DUST RISES FROM FIELDS, clouding the air as combines rake through rows of dry soybeans.

Combines comb corn rows, too, in this season of harvest in southern Minnesota.

Take a drive in the countryside these days and you will observe farmers hard at work, bringing in the crops.

As October moves to mid-month, a sense of urgency presses into long days in the field. By 7 pm, darkness envelopes the land and farm machinery still moves, like a mammoth beast lumbering across acres of corn and soybeans, eyes aglow.

It is in this season of harvest that I feel a bit melancholy, missing my once close connection to the land. The scent of earth. The view of acres and acres and acres of crops drying to muted hues, visual evidence of a farmer’s work. The sound of combines roaring. The taste of dust and dirt. Golden orbs of soybeans sifting between fingers spread wide.

While I once experienced all those first-hand on my childhood farm in southwestern Minnesota, today I feel an outsider looking in. Watching. Remembering.
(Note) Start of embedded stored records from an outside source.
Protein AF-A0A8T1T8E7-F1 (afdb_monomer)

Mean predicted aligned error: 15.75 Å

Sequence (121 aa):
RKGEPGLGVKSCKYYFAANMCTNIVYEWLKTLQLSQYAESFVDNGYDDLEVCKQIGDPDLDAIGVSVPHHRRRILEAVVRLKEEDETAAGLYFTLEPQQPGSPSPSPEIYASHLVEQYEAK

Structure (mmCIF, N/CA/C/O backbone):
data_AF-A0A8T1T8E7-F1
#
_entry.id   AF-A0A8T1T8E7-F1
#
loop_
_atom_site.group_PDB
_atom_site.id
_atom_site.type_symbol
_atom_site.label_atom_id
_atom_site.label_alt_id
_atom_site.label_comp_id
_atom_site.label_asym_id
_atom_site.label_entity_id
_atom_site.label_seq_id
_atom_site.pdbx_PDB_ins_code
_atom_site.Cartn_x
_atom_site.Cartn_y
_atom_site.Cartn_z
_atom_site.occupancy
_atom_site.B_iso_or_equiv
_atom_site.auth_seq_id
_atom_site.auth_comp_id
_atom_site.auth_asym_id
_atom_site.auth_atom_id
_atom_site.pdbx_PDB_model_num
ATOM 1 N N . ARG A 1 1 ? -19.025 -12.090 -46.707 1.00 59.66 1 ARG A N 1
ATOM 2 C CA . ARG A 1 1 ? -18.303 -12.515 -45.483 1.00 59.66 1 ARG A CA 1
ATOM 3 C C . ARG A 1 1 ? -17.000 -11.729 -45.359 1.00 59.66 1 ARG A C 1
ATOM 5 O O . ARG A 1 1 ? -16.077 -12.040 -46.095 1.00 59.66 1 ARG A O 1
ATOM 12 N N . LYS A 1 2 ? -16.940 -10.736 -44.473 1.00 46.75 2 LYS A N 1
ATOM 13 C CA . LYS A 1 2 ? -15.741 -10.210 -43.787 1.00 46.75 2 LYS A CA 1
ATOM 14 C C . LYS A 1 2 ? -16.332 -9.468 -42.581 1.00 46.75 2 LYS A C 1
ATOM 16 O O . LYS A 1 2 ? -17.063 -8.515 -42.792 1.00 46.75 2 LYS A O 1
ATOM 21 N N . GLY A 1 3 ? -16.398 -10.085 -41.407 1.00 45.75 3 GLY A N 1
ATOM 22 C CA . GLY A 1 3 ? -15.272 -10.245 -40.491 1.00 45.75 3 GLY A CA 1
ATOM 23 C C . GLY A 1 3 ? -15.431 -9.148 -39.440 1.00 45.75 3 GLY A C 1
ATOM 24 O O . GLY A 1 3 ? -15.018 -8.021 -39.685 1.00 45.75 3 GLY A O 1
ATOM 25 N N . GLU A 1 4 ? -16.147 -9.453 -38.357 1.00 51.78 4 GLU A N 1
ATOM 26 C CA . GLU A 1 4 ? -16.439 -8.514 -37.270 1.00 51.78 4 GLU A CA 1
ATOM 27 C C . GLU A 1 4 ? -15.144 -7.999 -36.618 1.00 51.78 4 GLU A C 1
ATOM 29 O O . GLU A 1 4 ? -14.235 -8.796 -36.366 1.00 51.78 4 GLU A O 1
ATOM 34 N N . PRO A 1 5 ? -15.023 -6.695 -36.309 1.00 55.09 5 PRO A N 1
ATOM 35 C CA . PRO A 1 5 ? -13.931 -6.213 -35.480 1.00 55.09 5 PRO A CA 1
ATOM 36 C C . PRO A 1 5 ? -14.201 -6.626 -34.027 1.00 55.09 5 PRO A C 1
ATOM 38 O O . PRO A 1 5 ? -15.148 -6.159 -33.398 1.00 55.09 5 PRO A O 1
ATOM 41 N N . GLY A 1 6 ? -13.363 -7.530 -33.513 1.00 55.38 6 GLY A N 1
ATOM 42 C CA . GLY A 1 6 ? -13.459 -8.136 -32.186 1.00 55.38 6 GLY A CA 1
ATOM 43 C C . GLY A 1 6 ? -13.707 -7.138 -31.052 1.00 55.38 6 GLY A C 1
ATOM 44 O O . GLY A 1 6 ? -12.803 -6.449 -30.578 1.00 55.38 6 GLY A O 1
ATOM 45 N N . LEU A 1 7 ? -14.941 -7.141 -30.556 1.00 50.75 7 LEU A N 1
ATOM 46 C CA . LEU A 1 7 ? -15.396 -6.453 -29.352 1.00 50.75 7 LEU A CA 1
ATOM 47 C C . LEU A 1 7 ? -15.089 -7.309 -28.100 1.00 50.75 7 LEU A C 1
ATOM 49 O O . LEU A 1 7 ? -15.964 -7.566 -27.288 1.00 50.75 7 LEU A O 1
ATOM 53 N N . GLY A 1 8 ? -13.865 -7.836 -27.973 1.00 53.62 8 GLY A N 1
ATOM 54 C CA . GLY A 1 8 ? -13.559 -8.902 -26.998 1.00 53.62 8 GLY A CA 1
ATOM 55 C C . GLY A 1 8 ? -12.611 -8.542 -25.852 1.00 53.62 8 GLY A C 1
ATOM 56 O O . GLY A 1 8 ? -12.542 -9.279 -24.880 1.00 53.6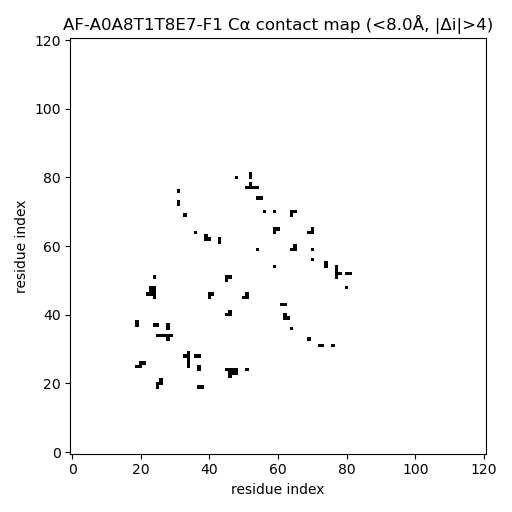2 8 GLY A O 1
ATOM 57 N N . VAL A 1 9 ? -11.871 -7.430 -25.935 1.00 52.31 9 VAL A N 1
ATOM 58 C CA . VAL A 1 9 ? -10.767 -7.142 -24.984 1.00 52.31 9 VAL A CA 1
ATOM 59 C C . VAL A 1 9 ? -10.842 -5.775 -24.302 1.00 52.31 9 VAL A C 1
ATOM 61 O O . VAL A 1 9 ? -10.097 -5.512 -23.363 1.00 52.31 9 VAL A O 1
ATOM 64 N N . LYS A 1 10 ? -11.739 -4.884 -24.745 1.00 47.75 10 LYS A N 1
ATOM 65 C CA . LYS A 1 10 ? -11.883 -3.546 -24.143 1.00 47.75 10 LYS A CA 1
ATOM 66 C C . LYS A 1 1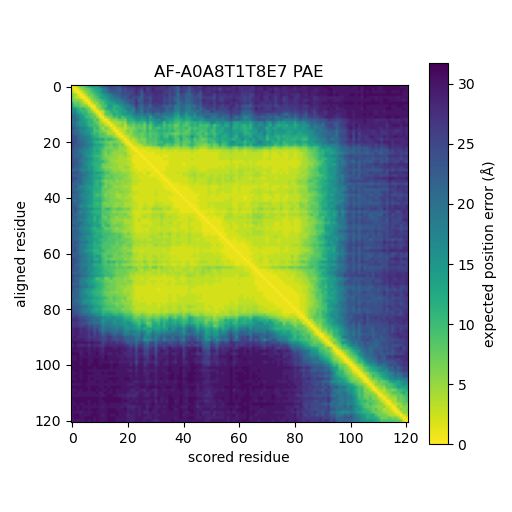0 ? -12.662 -3.591 -22.828 1.00 47.75 10 LYS A C 1
ATOM 68 O O . LYS A 1 10 ? -12.327 -2.852 -21.915 1.00 47.75 10 LYS A O 1
ATOM 73 N N . SER A 1 11 ? -13.633 -4.497 -22.707 1.00 51.88 11 SER A N 1
ATOM 74 C CA . SER A 1 11 ? -14.477 -4.607 -21.512 1.00 51.88 11 SER A CA 1
ATOM 75 C C . SER A 1 11 ? -13.649 -4.919 -20.258 1.00 51.88 11 SER A C 1
ATOM 77 O O . SER A 1 11 ? -13.718 -4.182 -19.282 1.00 51.88 11 SER A O 1
ATOM 79 N N . CYS A 1 12 ? -12.757 -5.915 -20.312 1.00 49.88 12 CYS A N 1
ATOM 80 C CA . CYS A 1 12 ? -11.933 -6.311 -19.162 1.00 49.88 12 CYS A CA 1
ATOM 81 C C . CYS A 1 12 ? -10.972 -5.213 -18.685 1.00 49.88 12 CYS A C 1
ATOM 83 O O . CYS A 1 12 ? -10.791 -5.063 -17.483 1.00 49.88 12 CYS A O 1
ATOM 85 N N . LYS A 1 13 ? -10.408 -4.403 -19.595 1.00 52.62 13 LYS A N 1
ATOM 86 C CA . LYS A 1 13 ? -9.551 -3.270 -19.205 1.00 52.62 13 LYS A CA 1
ATOM 87 C C . LYS A 1 13 ? -10.337 -2.144 -18.533 1.00 52.62 13 LYS A C 1
ATOM 89 O O . LYS A 1 13 ? -9.825 -1.520 -17.612 1.00 52.62 13 LYS A O 1
ATOM 94 N N . TYR A 1 14 ? -11.574 -1.899 -18.969 1.00 53.59 14 TYR A N 1
ATOM 95 C CA . TYR A 1 14 ? -12.457 -0.928 -18.320 1.00 53.59 14 TYR A CA 1
ATOM 96 C C . TYR A 1 14 ? -12.940 -1.415 -16.952 1.00 53.59 14 TYR A C 1
ATOM 98 O O . TYR A 1 14 ? -12.949 -0.619 -16.021 1.00 53.59 14 TYR A O 1
ATOM 106 N N . TYR A 1 15 ? -13.280 -2.700 -16.802 1.00 56.22 15 TYR A N 1
ATOM 107 C CA . TYR A 1 15 ? -13.607 -3.271 -15.491 1.00 56.22 15 TYR A CA 1
ATOM 108 C C . TYR A 1 15 ? -12.408 -3.233 -14.543 1.00 56.22 15 TYR A C 1
ATOM 110 O O . TYR A 1 15 ? -12.569 -2.825 -13.402 1.00 56.22 15 TYR A O 1
ATOM 118 N N . PHE A 1 16 ? -11.206 -3.571 -15.014 1.00 60.91 16 PHE A N 1
ATOM 119 C CA . PHE A 1 16 ? -9.994 -3.504 -14.199 1.00 60.91 16 PHE A CA 1
ATOM 120 C C . PHE A 1 16 ? -9.663 -2.068 -13.769 1.00 60.91 16 PHE A C 1
ATOM 122 O O . PHE A 1 16 ? -9.485 -1.819 -12.584 1.00 60.91 16 PHE A O 1
ATOM 129 N N . ALA A 1 17 ? -9.683 -1.094 -14.687 1.00 61.03 17 ALA A N 1
ATOM 130 C CA . ALA A 1 17 ? -9.440 0.313 -14.352 1.00 61.03 17 ALA A CA 1
ATOM 131 C C . ALA A 1 17 ? -10.524 0.908 -13.431 1.00 61.03 17 ALA A C 1
ATOM 133 O O . ALA A 1 17 ? -10.201 1.643 -12.500 1.00 61.03 17 ALA A O 1
ATOM 134 N N . ALA A 1 18 ? -11.800 0.572 -13.657 1.00 61.56 18 ALA A N 1
ATOM 135 C CA . ALA A 1 18 ? -12.900 1.002 -12.794 1.00 61.56 18 ALA A CA 1
ATOM 136 C C . ALA A 1 18 ? -12.792 0.399 -11.385 1.00 61.56 18 ALA A C 1
ATOM 138 O O . ALA A 1 18 ? -13.074 1.092 -10.414 1.00 61.56 18 ALA A O 1
ATOM 139 N N . ASN A 1 19 ? -12.339 -0.855 -11.279 1.00 63.53 19 ASN A N 1
ATOM 140 C CA . ASN A 1 19 ? -12.131 -1.529 -10.000 1.00 63.53 19 ASN A CA 1
ATOM 141 C C . ASN A 1 19 ? -10.863 -1.033 -9.284 1.00 63.53 19 ASN A C 1
ATOM 143 O O . ASN A 1 19 ? -10.816 -1.006 -8.057 1.00 63.53 19 ASN A O 1
ATOM 147 N N . MET A 1 20 ? -9.851 -0.589 -10.038 1.00 69.31 20 MET A N 1
ATOM 148 C CA . MET A 1 20 ? -8.588 -0.093 -9.492 1.00 69.31 20 MET A CA 1
ATOM 149 C C . MET A 1 20 ? -8.745 1.264 -8.795 1.00 69.31 20 MET A C 1
ATOM 151 O O . MET A 1 20 ? -8.175 1.471 -7.730 1.00 69.31 20 MET A O 1
ATOM 155 N N . CYS A 1 21 ? -9.556 2.181 -9.335 1.00 62.94 21 CYS A N 1
ATOM 156 C CA . CYS A 1 21 ? -9.812 3.476 -8.687 1.00 62.94 21 CYS A CA 1
ATOM 157 C C . CYS A 1 21 ? -10.617 3.366 -7.379 1.00 62.94 21 CYS A C 1
ATOM 159 O O . CYS A 1 21 ? -10.600 4.301 -6.584 1.00 62.94 21 CYS A O 1
ATOM 161 N N . THR A 1 22 ? -11.324 2.255 -7.155 1.00 73.00 22 THR A N 1
ATOM 162 C CA . THR A 1 22 ? -12.043 1.965 -5.902 1.00 73.00 22 THR A CA 1
ATOM 163 C C . THR A 1 22 ? -11.271 1.034 -4.970 1.00 73.00 22 THR A C 1
ATOM 165 O O . THR A 1 22 ? -11.771 0.703 -3.897 1.00 73.00 22 THR A O 1
ATOM 168 N N . ASN A 1 23 ? -10.081 0.578 -5.366 1.00 82.88 23 ASN A N 1
ATOM 169 C CA . ASN A 1 23 ? -9.311 -0.378 -4.586 1.00 82.88 23 ASN A CA 1
ATOM 170 C C . ASN A 1 23 ? -8.646 0.315 -3.380 1.00 82.88 23 ASN A C 1
ATOM 172 O O . ASN A 1 23 ? -8.012 1.366 -3.506 1.00 82.88 23 ASN A O 1
ATOM 176 N N . ILE A 1 24 ? -8.773 -0.286 -2.198 1.00 89.00 24 ILE A N 1
ATOM 177 C CA . ILE A 1 24 ? -8.221 0.260 -0.954 1.00 89.00 24 ILE A CA 1
ATOM 178 C C . ILE A 1 24 ? -6.684 0.351 -0.982 1.00 89.00 24 ILE A C 1
ATOM 180 O O . ILE A 1 24 ? -6.108 1.313 -0.471 1.00 89.00 24 ILE A O 1
ATOM 184 N N . VAL A 1 25 ? -6.015 -0.593 -1.649 1.00 90.62 25 VAL A N 1
ATOM 185 C CA . VAL A 1 25 ? -4.561 -0.599 -1.867 1.00 90.62 25 VAL A CA 1
ATOM 186 C C . VAL A 1 25 ? -4.146 0.563 -2.766 1.00 90.62 25 VAL A C 1
ATOM 188 O O . VAL A 1 25 ? -3.116 1.188 -2.513 1.00 90.62 25 VAL A O 1
ATOM 191 N N . TYR A 1 26 ? -4.959 0.919 -3.768 1.00 91.00 26 TYR A N 1
ATOM 192 C CA . TYR A 1 26 ? -4.699 2.090 -4.609 1.00 91.00 26 TYR A CA 1
ATOM 193 C C . TYR A 1 26 ? -4.707 3.385 -3.789 1.00 91.00 26 TYR A C 1
ATOM 195 O O . TYR A 1 26 ? -3.770 4.180 -3.893 1.00 91.00 26 TYR A O 1
ATOM 203 N N . GLU A 1 27 ? -5.724 3.595 -2.948 1.00 90.56 27 GLU A N 1
ATOM 204 C CA . GLU A 1 27 ? -5.792 4.789 -2.096 1.00 90.56 27 GLU A CA 1
ATOM 205 C C . GLU A 1 27 ? -4.648 4.815 -1.071 1.00 90.56 27 GLU A C 1
ATOM 207 O O . GLU A 1 27 ? -4.020 5.860 -0.890 1.00 90.56 27 GLU A O 1
ATOM 212 N N . TRP A 1 28 ? -4.281 3.671 -0.484 1.00 91.81 28 TRP A N 1
ATOM 213 C CA . TRP A 1 28 ? -3.110 3.575 0.391 1.00 91.81 28 TRP A CA 1
ATOM 214 C C . TRP A 1 28 ? -1.815 3.968 -0.334 1.00 91.81 28 TRP A C 1
ATOM 216 O O . TRP A 1 28 ? -1.105 4.871 0.115 1.00 91.81 28 TRP A O 1
ATOM 226 N N . LEU A 1 29 ? -1.538 3.390 -1.506 1.00 91.38 29 LEU A N 1
ATOM 227 C CA . LEU A 1 29 ? -0.359 3.726 -2.311 1.00 91.38 29 LEU A CA 1
ATOM 228 C C . LEU A 1 29 ? -0.362 5.189 -2.774 1.00 91.38 29 LEU A C 1
ATOM 230 O O . LEU A 1 29 ? 0.693 5.819 -2.861 1.00 91.38 29 LEU A O 1
ATOM 234 N N . LYS A 1 30 ? -1.533 5.769 -3.037 1.00 90.88 30 LYS A N 1
ATOM 235 C CA . LYS A 1 30 ? -1.691 7.185 -3.391 1.00 90.88 30 LYS A CA 1
ATOM 236 C C . LYS A 1 30 ? -1.289 8.118 -2.248 1.00 90.88 30 LYS A C 1
ATOM 238 O O . LYS A 1 30 ? -0.659 9.136 -2.531 1.00 90.88 30 LYS A O 1
ATOM 243 N N . THR A 1 31 ? -1.544 7.763 -0.982 1.00 90.69 31 THR A N 1
ATOM 244 C CA . THR A 1 31 ? -1.034 8.543 0.171 1.00 90.69 31 THR A CA 1
ATOM 245 C C . THR A 1 31 ? 0.495 8.587 0.215 1.00 90.69 31 THR A C 1
ATOM 247 O O . THR A 1 31 ? 1.085 9.578 0.644 1.00 90.69 31 THR A O 1
ATOM 250 N N . LEU A 1 32 ? 1.138 7.536 -0.297 1.00 91.06 32 LEU A N 1
ATOM 251 C CA . LEU A 1 32 ? 2.590 7.402 -0.393 1.00 91.06 32 LEU A CA 1
ATOM 252 C C . LEU A 1 32 ? 3.157 8.016 -1.678 1.00 91.06 32 LEU A C 1
ATOM 254 O O . LEU A 1 32 ? 4.371 8.014 -1.857 1.00 91.06 32 LEU A O 1
ATOM 258 N N . GLN A 1 33 ? 2.297 8.536 -2.563 1.00 91.00 33 GLN A N 1
ATOM 259 C CA . GLN A 1 33 ? 2.638 8.976 -3.922 1.00 91.00 33 GLN A CA 1
ATOM 260 C C . GLN A 1 33 ? 3.235 7.854 -4.792 1.00 91.00 33 GLN A C 1
ATOM 262 O O . GLN A 1 33 ? 4.018 8.104 -5.703 1.00 91.00 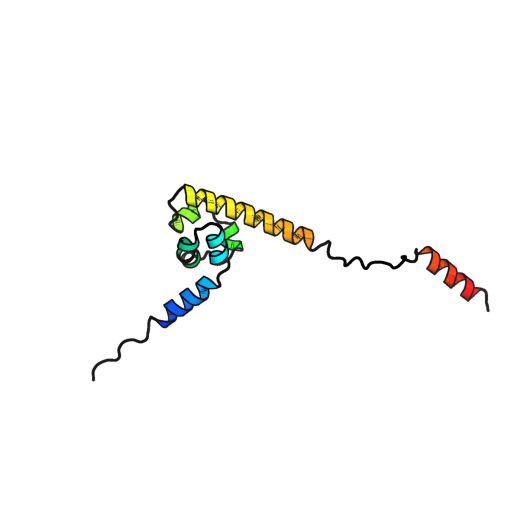33 GLN A O 1
ATOM 267 N N . LEU A 1 34 ? 2.839 6.610 -4.518 1.00 91.69 34 LEU A N 1
ATOM 268 C CA . LEU A 1 34 ? 3.302 5.386 -5.176 1.00 91.69 34 LEU A CA 1
ATOM 269 C C . LEU A 1 34 ? 2.157 4.644 -5.886 1.00 91.69 34 LEU A C 1
ATOM 271 O O . LEU A 1 34 ? 2.264 3.453 -6.167 1.00 91.69 34 LEU A O 1
ATOM 275 N N . SER A 1 35 ? 1.067 5.343 -6.220 1.00 90.00 35 SER A N 1
ATOM 276 C CA . SER A 1 35 ? -0.121 4.779 -6.887 1.00 90.00 35 SER A CA 1
ATOM 277 C C . SER A 1 35 ? 0.173 4.124 -8.239 1.00 90.00 35 SER A C 1
ATOM 279 O O . SER A 1 35 ? -0.583 3.265 -8.681 1.00 90.00 35 SER A O 1
ATOM 281 N N . GLN A 1 36 ? 1.295 4.469 -8.873 1.00 90.06 36 GLN A N 1
ATOM 282 C CA . GLN A 1 36 ? 1.798 3.810 -10.082 1.00 90.06 36 GLN A CA 1
ATOM 283 C C . GLN A 1 36 ? 2.078 2.310 -9.900 1.00 90.06 36 GLN A C 1
ATOM 285 O O . GLN A 1 36 ? 2.060 1.574 -10.877 1.00 90.06 36 GLN A O 1
ATOM 290 N N . TYR A 1 37 ? 2.339 1.858 -8.669 1.00 90.69 37 TYR A N 1
ATOM 291 C CA . TYR A 1 37 ? 2.580 0.448 -8.371 1.00 90.69 37 TYR A CA 1
ATOM 292 C C . TYR A 1 37 ? 1.291 -0.324 -8.079 1.00 90.69 37 TYR A C 1
ATOM 294 O O . TYR A 1 37 ? 1.342 -1.542 -7.991 1.00 90.69 37 TYR A O 1
ATOM 302 N N . ALA A 1 38 ? 0.139 0.344 -7.958 1.00 89.19 38 ALA A N 1
ATOM 303 C CA . ALA A 1 38 ? -1.113 -0.307 -7.570 1.00 89.19 38 ALA A CA 1
ATOM 304 C C . ALA A 1 38 ? -1.516 -1.438 -8.524 1.00 89.19 38 ALA A C 1
ATOM 306 O O . ALA A 1 38 ? -1.918 -2.502 -8.069 1.00 89.19 38 ALA A O 1
ATOM 307 N N . GLU A 1 39 ? -1.331 -1.240 -9.831 1.00 88.31 39 GLU A N 1
ATOM 308 C CA . GLU A 1 39 ? -1.574 -2.282 -10.833 1.00 88.31 39 GLU A CA 1
ATOM 309 C C . GLU A 1 39 ? -0.682 -3.504 -10.595 1.00 88.31 39 GLU A C 1
ATOM 311 O O . GLU A 1 39 ? -1.186 -4.618 -10.514 1.00 88.31 39 GLU A O 1
ATOM 316 N N . SER A 1 40 ? 0.618 -3.298 -10.368 1.00 90.38 40 SER A N 1
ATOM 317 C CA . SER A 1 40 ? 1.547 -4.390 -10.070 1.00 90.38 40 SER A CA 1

Feeling grateful for the years I lived on a farm, never realizing then just how much those days would mean to me later in life.

Each autumn I yield to the call of harvest. I reconnect to the land. Observing. Recalling. Missing my farmer dad and my Uncle Mike, a bachelor farmer who lived the next farm place over to the east. They are decades gone now, their final harvests long-finished.

These emotions rush like a blustery October wind into my thoughts as winter approaches. As harvest continues, as seasons pass and life goes on.

TELL ME: Do you go for country drives to view the harvest? Or, if you live in a city, how do you celebrate autumn? I’d like to hear, wherever you live. I welcome harvest memories also.